Nowadays, old movie actors don’t retire or play deadbeats, they just get to fire bigger guns. The geriatric action comedy caper is in vogue, and every actor over the age of sixty who can still lift a weapon and run fifty yards without suffering an aneurism is in regular employment.
In an age when celebrity means that you’re famous for something in the region of ten to fifteen minutes before breakfast one morning, there’s a huge mystique about stars who’ve been recognisable for over three decades.
‘It’s obvious why these films are successful,’ says Professor Malcolm Connery of the Glasgow Institute of Special Things.

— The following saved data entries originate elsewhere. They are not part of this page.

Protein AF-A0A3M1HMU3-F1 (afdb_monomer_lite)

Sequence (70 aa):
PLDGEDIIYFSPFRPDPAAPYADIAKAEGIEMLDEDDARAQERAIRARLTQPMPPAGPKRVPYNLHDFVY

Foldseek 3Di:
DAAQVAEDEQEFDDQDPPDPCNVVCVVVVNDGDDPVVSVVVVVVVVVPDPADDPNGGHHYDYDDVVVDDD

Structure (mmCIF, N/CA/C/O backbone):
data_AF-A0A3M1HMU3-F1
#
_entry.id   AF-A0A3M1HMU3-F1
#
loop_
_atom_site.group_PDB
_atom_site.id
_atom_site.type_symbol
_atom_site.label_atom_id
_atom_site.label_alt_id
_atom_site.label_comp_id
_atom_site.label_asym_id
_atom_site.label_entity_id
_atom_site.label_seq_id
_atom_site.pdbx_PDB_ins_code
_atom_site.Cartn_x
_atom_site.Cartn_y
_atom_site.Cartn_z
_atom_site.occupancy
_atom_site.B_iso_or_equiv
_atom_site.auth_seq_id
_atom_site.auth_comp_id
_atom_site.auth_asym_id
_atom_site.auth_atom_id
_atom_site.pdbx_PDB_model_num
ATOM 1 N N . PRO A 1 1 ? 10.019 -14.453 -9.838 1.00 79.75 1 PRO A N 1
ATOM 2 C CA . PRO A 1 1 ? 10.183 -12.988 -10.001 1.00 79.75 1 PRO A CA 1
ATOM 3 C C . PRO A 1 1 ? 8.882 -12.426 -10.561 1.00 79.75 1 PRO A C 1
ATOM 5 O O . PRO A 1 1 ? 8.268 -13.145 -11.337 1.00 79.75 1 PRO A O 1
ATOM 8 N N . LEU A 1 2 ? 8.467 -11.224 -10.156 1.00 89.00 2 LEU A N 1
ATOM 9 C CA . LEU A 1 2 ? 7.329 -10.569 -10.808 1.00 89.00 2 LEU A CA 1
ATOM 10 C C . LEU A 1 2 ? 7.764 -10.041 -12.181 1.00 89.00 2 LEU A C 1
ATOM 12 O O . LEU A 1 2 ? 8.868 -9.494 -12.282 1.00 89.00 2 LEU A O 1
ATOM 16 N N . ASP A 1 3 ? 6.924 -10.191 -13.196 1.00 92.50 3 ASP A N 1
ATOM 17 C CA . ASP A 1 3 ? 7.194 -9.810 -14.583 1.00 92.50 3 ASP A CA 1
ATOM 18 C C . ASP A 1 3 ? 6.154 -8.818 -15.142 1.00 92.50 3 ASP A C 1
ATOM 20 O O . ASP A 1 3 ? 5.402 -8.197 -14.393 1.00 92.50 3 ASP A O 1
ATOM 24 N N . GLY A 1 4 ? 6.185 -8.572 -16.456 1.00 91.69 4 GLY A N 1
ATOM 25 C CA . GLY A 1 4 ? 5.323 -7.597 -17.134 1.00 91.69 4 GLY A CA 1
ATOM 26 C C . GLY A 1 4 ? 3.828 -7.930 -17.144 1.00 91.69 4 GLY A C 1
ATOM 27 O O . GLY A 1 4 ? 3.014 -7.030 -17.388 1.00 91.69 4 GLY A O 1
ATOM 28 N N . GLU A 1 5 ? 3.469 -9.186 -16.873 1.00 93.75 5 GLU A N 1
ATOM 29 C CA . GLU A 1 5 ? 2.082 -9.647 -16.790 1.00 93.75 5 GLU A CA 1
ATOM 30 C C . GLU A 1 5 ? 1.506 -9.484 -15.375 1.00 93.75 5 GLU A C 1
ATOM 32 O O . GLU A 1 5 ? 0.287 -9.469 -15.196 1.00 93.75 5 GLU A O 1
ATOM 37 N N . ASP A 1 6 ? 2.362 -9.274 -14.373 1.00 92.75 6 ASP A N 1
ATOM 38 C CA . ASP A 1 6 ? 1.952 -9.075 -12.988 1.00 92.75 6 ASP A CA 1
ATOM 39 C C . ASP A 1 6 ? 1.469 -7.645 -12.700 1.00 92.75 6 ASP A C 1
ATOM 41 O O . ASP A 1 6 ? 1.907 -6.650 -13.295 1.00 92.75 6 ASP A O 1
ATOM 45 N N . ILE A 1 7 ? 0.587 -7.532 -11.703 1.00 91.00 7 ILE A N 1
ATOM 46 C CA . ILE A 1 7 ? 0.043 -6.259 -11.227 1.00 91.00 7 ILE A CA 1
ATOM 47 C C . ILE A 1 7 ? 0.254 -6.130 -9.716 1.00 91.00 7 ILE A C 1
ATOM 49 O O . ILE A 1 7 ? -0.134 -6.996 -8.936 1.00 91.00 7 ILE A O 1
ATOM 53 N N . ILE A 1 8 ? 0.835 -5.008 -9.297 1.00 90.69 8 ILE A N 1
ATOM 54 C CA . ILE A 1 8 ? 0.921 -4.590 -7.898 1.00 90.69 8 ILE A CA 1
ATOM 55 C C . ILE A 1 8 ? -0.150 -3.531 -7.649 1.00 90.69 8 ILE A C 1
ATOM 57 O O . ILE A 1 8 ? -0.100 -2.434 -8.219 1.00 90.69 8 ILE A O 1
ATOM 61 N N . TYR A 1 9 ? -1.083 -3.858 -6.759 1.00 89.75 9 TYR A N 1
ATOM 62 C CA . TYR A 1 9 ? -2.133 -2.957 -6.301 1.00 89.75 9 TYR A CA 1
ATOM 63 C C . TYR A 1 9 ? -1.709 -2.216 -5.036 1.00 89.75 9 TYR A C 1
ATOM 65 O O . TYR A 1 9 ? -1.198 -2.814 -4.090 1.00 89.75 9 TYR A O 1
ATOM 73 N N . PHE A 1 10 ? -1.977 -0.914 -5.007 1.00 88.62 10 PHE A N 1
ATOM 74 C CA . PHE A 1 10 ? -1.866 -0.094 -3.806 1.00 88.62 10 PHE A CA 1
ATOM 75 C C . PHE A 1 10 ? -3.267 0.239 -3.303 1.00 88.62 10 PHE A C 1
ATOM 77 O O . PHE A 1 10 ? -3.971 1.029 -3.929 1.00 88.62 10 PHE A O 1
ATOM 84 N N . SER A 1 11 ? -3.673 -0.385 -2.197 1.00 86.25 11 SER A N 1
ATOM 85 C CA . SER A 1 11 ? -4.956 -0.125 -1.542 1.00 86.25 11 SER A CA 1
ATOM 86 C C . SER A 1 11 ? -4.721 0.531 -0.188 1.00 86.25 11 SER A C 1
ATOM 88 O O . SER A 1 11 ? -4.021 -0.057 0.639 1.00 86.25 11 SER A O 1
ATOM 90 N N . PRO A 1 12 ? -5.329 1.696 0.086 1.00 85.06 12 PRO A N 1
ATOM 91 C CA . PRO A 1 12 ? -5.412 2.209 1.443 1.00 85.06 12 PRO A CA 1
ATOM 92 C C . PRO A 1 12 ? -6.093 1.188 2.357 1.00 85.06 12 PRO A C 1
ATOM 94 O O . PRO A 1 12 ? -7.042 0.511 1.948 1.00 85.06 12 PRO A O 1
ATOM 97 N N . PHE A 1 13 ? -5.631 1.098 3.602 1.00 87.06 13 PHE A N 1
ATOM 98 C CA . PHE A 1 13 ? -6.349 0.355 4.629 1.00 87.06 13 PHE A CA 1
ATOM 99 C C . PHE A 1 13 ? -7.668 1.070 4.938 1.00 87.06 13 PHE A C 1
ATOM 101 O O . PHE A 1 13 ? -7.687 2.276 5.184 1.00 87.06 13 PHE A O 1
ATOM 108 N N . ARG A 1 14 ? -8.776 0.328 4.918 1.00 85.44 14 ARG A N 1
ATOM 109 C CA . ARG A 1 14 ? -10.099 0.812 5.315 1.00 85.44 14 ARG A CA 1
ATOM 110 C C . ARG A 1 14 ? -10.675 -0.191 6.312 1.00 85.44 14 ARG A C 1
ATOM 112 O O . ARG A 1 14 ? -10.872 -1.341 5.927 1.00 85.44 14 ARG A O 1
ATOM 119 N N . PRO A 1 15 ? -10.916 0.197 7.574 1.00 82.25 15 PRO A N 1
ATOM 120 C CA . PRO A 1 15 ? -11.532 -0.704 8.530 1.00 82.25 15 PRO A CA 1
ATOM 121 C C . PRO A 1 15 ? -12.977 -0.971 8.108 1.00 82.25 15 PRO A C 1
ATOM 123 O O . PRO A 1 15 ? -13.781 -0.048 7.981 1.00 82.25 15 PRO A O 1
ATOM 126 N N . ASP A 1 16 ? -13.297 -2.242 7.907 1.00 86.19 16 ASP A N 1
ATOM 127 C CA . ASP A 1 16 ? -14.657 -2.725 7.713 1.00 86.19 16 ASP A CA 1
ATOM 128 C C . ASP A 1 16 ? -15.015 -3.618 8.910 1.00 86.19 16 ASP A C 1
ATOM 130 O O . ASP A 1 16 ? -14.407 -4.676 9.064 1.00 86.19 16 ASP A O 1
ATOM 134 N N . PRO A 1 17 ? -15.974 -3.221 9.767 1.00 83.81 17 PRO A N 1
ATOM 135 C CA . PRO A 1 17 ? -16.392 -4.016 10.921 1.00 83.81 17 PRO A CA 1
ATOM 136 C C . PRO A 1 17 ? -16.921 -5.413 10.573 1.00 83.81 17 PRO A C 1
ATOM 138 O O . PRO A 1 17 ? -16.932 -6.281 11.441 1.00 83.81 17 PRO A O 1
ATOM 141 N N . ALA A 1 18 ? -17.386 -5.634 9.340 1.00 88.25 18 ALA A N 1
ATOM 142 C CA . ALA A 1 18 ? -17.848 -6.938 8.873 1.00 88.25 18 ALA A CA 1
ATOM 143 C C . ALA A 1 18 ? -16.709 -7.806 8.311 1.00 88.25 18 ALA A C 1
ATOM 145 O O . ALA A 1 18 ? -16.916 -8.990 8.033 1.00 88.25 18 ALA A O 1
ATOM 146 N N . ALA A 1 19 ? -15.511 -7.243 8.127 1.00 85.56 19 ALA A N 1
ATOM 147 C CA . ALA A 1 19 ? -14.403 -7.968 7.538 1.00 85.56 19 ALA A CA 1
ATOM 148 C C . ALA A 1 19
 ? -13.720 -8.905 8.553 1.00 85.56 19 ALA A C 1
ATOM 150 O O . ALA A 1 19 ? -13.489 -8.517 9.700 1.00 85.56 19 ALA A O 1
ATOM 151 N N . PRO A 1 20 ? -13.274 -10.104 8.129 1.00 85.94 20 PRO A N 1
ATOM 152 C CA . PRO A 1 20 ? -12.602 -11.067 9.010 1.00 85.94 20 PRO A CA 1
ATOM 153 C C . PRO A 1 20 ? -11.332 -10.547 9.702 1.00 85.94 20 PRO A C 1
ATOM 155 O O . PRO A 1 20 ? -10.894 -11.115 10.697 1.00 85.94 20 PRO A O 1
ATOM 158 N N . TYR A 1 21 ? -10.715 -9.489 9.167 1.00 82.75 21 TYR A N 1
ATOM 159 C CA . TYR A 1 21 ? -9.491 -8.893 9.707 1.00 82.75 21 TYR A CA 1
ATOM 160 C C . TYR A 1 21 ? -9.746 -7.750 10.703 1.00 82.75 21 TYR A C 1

‘There’s a blandness about many of today’s young stars. Science has proved that most people can’t tell Ryan Gosling from Channing Tatum. Indeed, in the case of the latter, a majority aren’t even sure which way round his name goes. With these old fellas, however, there’s an attractive edge about them. The likes of Stallone and Van Damme are raw sex in a Zimmer frame.’

However, despite the single-handed efforts of Meryl Streep, the septuagenarian romcom is proving nowhere near as successful.
‘When old people kiss on screen it’s just minging,’ says Connery.

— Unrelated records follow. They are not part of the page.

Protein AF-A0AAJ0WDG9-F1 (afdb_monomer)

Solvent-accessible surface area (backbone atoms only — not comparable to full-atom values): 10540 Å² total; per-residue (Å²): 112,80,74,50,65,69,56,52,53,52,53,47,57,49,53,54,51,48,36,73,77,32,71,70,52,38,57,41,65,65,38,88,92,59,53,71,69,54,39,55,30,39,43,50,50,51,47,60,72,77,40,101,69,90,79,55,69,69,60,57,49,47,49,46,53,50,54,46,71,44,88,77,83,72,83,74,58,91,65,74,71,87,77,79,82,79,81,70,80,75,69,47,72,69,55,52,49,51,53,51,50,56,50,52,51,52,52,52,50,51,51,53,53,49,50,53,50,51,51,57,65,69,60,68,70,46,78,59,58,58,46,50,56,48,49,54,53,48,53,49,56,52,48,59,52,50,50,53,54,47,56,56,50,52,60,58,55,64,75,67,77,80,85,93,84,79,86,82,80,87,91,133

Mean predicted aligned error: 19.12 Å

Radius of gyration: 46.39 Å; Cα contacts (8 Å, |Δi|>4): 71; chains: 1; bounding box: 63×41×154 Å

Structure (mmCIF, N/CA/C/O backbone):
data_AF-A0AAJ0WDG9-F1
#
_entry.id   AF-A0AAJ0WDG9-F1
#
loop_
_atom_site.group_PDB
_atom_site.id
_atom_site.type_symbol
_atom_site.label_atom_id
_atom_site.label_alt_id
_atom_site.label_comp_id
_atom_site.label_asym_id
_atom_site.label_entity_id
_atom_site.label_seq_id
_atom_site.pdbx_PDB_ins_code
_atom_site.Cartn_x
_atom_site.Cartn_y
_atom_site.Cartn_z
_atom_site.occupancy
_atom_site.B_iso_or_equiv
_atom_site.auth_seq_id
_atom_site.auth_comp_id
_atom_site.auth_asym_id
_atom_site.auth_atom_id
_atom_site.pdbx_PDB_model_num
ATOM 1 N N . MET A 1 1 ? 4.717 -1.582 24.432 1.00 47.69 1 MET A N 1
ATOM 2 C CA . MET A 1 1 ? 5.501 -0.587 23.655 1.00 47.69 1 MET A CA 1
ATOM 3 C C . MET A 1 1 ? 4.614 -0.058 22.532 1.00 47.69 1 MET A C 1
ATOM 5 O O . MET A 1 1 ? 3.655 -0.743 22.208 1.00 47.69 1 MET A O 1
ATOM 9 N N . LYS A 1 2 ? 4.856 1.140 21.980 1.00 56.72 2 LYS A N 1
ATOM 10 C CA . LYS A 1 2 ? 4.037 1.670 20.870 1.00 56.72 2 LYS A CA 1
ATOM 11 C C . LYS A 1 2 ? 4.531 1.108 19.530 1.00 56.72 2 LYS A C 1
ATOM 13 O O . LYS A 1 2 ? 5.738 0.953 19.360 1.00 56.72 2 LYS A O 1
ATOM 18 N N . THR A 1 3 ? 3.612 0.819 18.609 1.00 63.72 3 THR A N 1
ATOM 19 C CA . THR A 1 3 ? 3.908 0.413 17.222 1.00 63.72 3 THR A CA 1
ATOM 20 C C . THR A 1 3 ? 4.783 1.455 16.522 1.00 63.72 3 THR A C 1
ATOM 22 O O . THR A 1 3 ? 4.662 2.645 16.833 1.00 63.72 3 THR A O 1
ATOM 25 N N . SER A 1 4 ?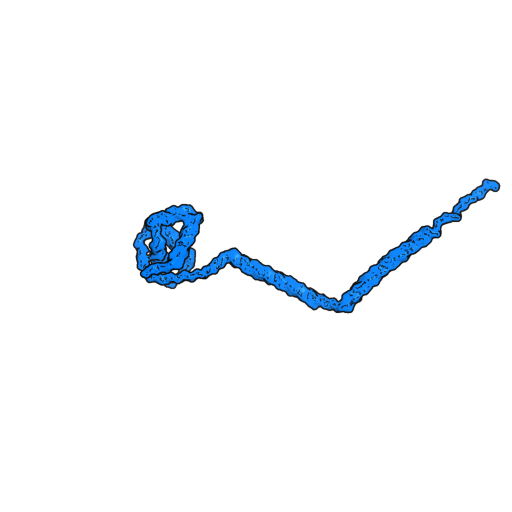 5.654 1.032 15.592 1.00 78.38 4 SER A N 1
ATOM 26 C CA . SER A 1 4 ? 6.523 1.988 14.887 1.00 78.38 4 SER A CA 1
ATOM 27 C C . SER A 1 4 ? 5.697 3.013 14.110 1.00 78.38 4 SER A C 1
ATOM 29 O O . SER A 1 4 ? 4.635 2.682 13.577 1.00 78.38 4 SER A O 1
ATOM 31 N N . LYS A 1 5 ? 6.197 4.251 14.036 1.00 83.38 5 LYS A N 1
ATOM 32 C CA . LYS A 1 5 ? 5.556 5.322 13.263 1.00 83.38 5 LYS A CA 1
ATOM 33 C C . LYS A 1 5 ? 5.488 4.962 11.783 1.00 83.38 5 LYS A C 1
ATOM 35 O O . LYS A 1 5 ? 4.411 5.043 11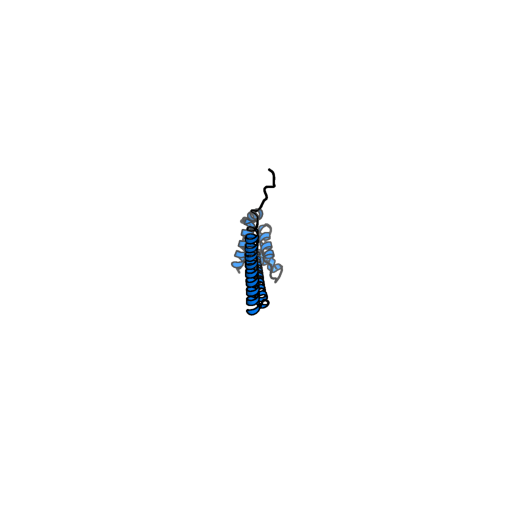.211 1.00 83.38 5 LYS A O 1
ATOM 40 N N . GLU A 1 6 ? 6.590 4.449 11.227 1.00 84.19 6 GLU A N 1
ATOM 41 C CA . GLU A 1 6 ? 6.677 4.059 9.810 1.00 84.19 6 GLU A CA 1
ATOM 42 C C . GLU A 1 6 ? 5.604 3.022 9.449 1.00 84.19 6 GLU A C 1
ATOM 44 O O . GLU A 1 6 ? 4.976 3.102 8.400 1.00 84.19 6 GLU A O 1
ATOM 49 N N . PHE A 1 7 ? 5.347 2.068 10.351 1.00 84.81 7 PHE A N 1
ATOM 50 C CA . PHE A 1 7 ? 4.315 1.054 10.155 1.00 84.81 7 PHE A CA 1
ATOM 51 C C . PHE A 1 7 ? 2.904 1.654 10.184 1.00 84.81 7 PHE A C 1
ATOM 53 O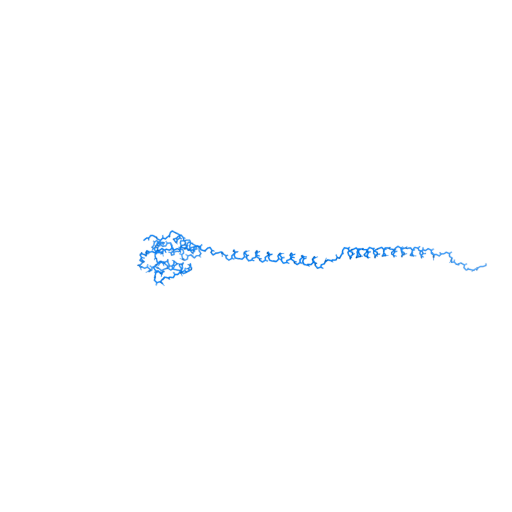 O . PHE A 1 7 ? 2.094 1.340 9.318 1.00 84.81 7 PHE A O 1
ATOM 60 N N . LYS A 1 8 ? 2.612 2.556 11.132 1.00 88.19 8 LYS A N 1
ATOM 61 C CA . LYS A 1 8 ? 1.318 3.257 11.175 1.00 88.19 8 LYS A CA 1
ATOM 62 C C . LYS A 1 8 ? 1.081 4.085 9.914 1.00 88.19 8 LYS A C 1
ATOM 64 O O . LYS A 1 8 ? 0.000 4.008 9.345 1.00 88.19 8 LYS A O 1
ATOM 69 N N . GLU A 1 9 ? 2.092 4.830 9.473 1.00 89.06 9 GLU A N 1
ATOM 70 C CA . GLU A 1 9 ? 2.045 5.660 8.266 1.00 89.06 9 GLU A CA 1
ATOM 71 C C . GLU A 1 9 ? 1.872 4.809 6.996 1.00 89.06 9 GLU A C 1
ATOM 73 O O . GLU A 1 9 ? 1.091 5.173 6.120 1.00 89.06 9 GLU A O 1
ATOM 78 N N . ALA A 1 10 ? 2.524 3.644 6.902 1.00 88.81 10 ALA A N 1
ATOM 79 C CA . ALA A 1 10 ? 2.348 2.714 5.784 1.00 88.81 10 ALA A CA 1
ATOM 80 C C . ALA A 1 10 ? 0.916 2.149 5.707 1.00 88.81 10 ALA A C 1
ATOM 82 O O . ALA A 1 10 ? 0.296 2.195 4.644 1.00 88.81 10 ALA A O 1
ATOM 83 N N . ILE A 1 11 ? 0.369 1.674 6.834 1.00 90.75 11 ILE A N 1
ATOM 84 C CA . ILE A 1 11 ? -1.015 1.177 6.912 1.00 90.75 11 ILE A CA 1
ATOM 85 C C . ILE A 1 11 ? -2.016 2.302 6.608 1.00 90.75 11 ILE A C 1
ATOM 87 O O . ILE A 1 11 ? -2.930 2.103 5.813 1.00 90.75 11 ILE A O 1
ATOM 91 N N . GLN A 1 12 ? -1.826 3.495 7.179 1.00 91.19 12 GLN A N 1
ATOM 92 C CA . GLN A 1 12 ? -2.691 4.652 6.935 1.00 91.19 12 GLN A CA 1
ATOM 93 C C . GLN A 1 12 ? -2.708 5.052 5.453 1.00 91.19 12 GLN A C 1
ATOM 95 O O . GLN A 1 12 ? -3.782 5.154 4.867 1.00 91.19 12 GLN A O 1
ATOM 100 N N . ASN A 1 13 ? -1.5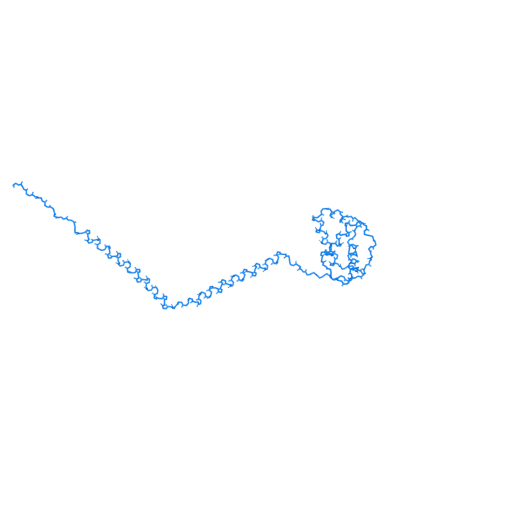38 5.206 4.824 1.00 91.25 13 ASN A N 1
ATOM 101 C CA . ASN A 1 13 ? -1.433 5.557 3.404 1.00 91.25 13 ASN A CA 1
ATOM 102 C C . ASN A 1 13 ? -2.115 4.527 2.488 1.00 91.25 13 ASN A C 1
ATOM 104 O O . ASN A 1 13 ? -2.657 4.898 1.447 1.00 91.25 13 ASN A O 1
ATOM 108 N N . TYR A 1 14 ? -2.085 3.238 2.844 1.00 91.81 14 TYR A N 1
ATOM 109 C CA . TYR A 1 14 ? -2.814 2.207 2.105 1.00 91.81 14 TYR A CA 1
ATOM 110 C C . TYR A 1 14 ? -4.333 2.346 2.281 1.00 91.81 14 TYR A C 1
ATOM 112 O O . TYR A 1 14 ? -5.065 2.376 1.293 1.00 91.81 14 TYR A O 1
ATOM 120 N N . LEU A 1 15 ? -4.807 2.477 3.524 1.00 91.31 15 LEU A N 1
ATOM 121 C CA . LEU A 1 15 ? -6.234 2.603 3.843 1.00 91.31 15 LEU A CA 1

‘No one wants to watch that. However, science has proved that when they shoot people, it’s hilarious. There’s nothing funnier than watching an old bloke gun down several hundred guys in dark outfits, and then say something terribly urbane such as, I only came here on holiday, or, Looks like I picked the wrong day to quit crystal meth.’

The arrival of movie franchises such as RED and The Expendables is part of the new wave of cinema that pundits are calling Grandpa Gun Porn (GGP). The undoubted King of GGP is Bruce Willis, who so far this year has quipped and shot his way through Die Hard 5, GI Joe 2 and RED 2, killing at least nine hundred people in the process (albeit most of them were in the audience and died of boredom during Die Hard).

However, as anyone who has watched a GGP movie this summer will testify, one usually leaves the cinema feeling hollow, cheated and slightly unclean. So are the movies any good?
‘God, no!’ barks Connery.

‘They’re shit. But don’t think that just because these movies have been filmed using the sweat-stained skin of desperate Hollywood executives that they’re going away. RED 3 & 4 are in the works, there will be at least six more Expendables, and Willis has signed up for another Die Hard, as well as Tarantino’s remake of Titanic.’

It’s ironic to think that, as the GGP movie takes control at the box office, Danny Glover was a youthful 41 when he first uttered the famous phrase. Now it seems the only thing these actors are too old for is the butt naked full frontal. For that, at least, we can be grateful.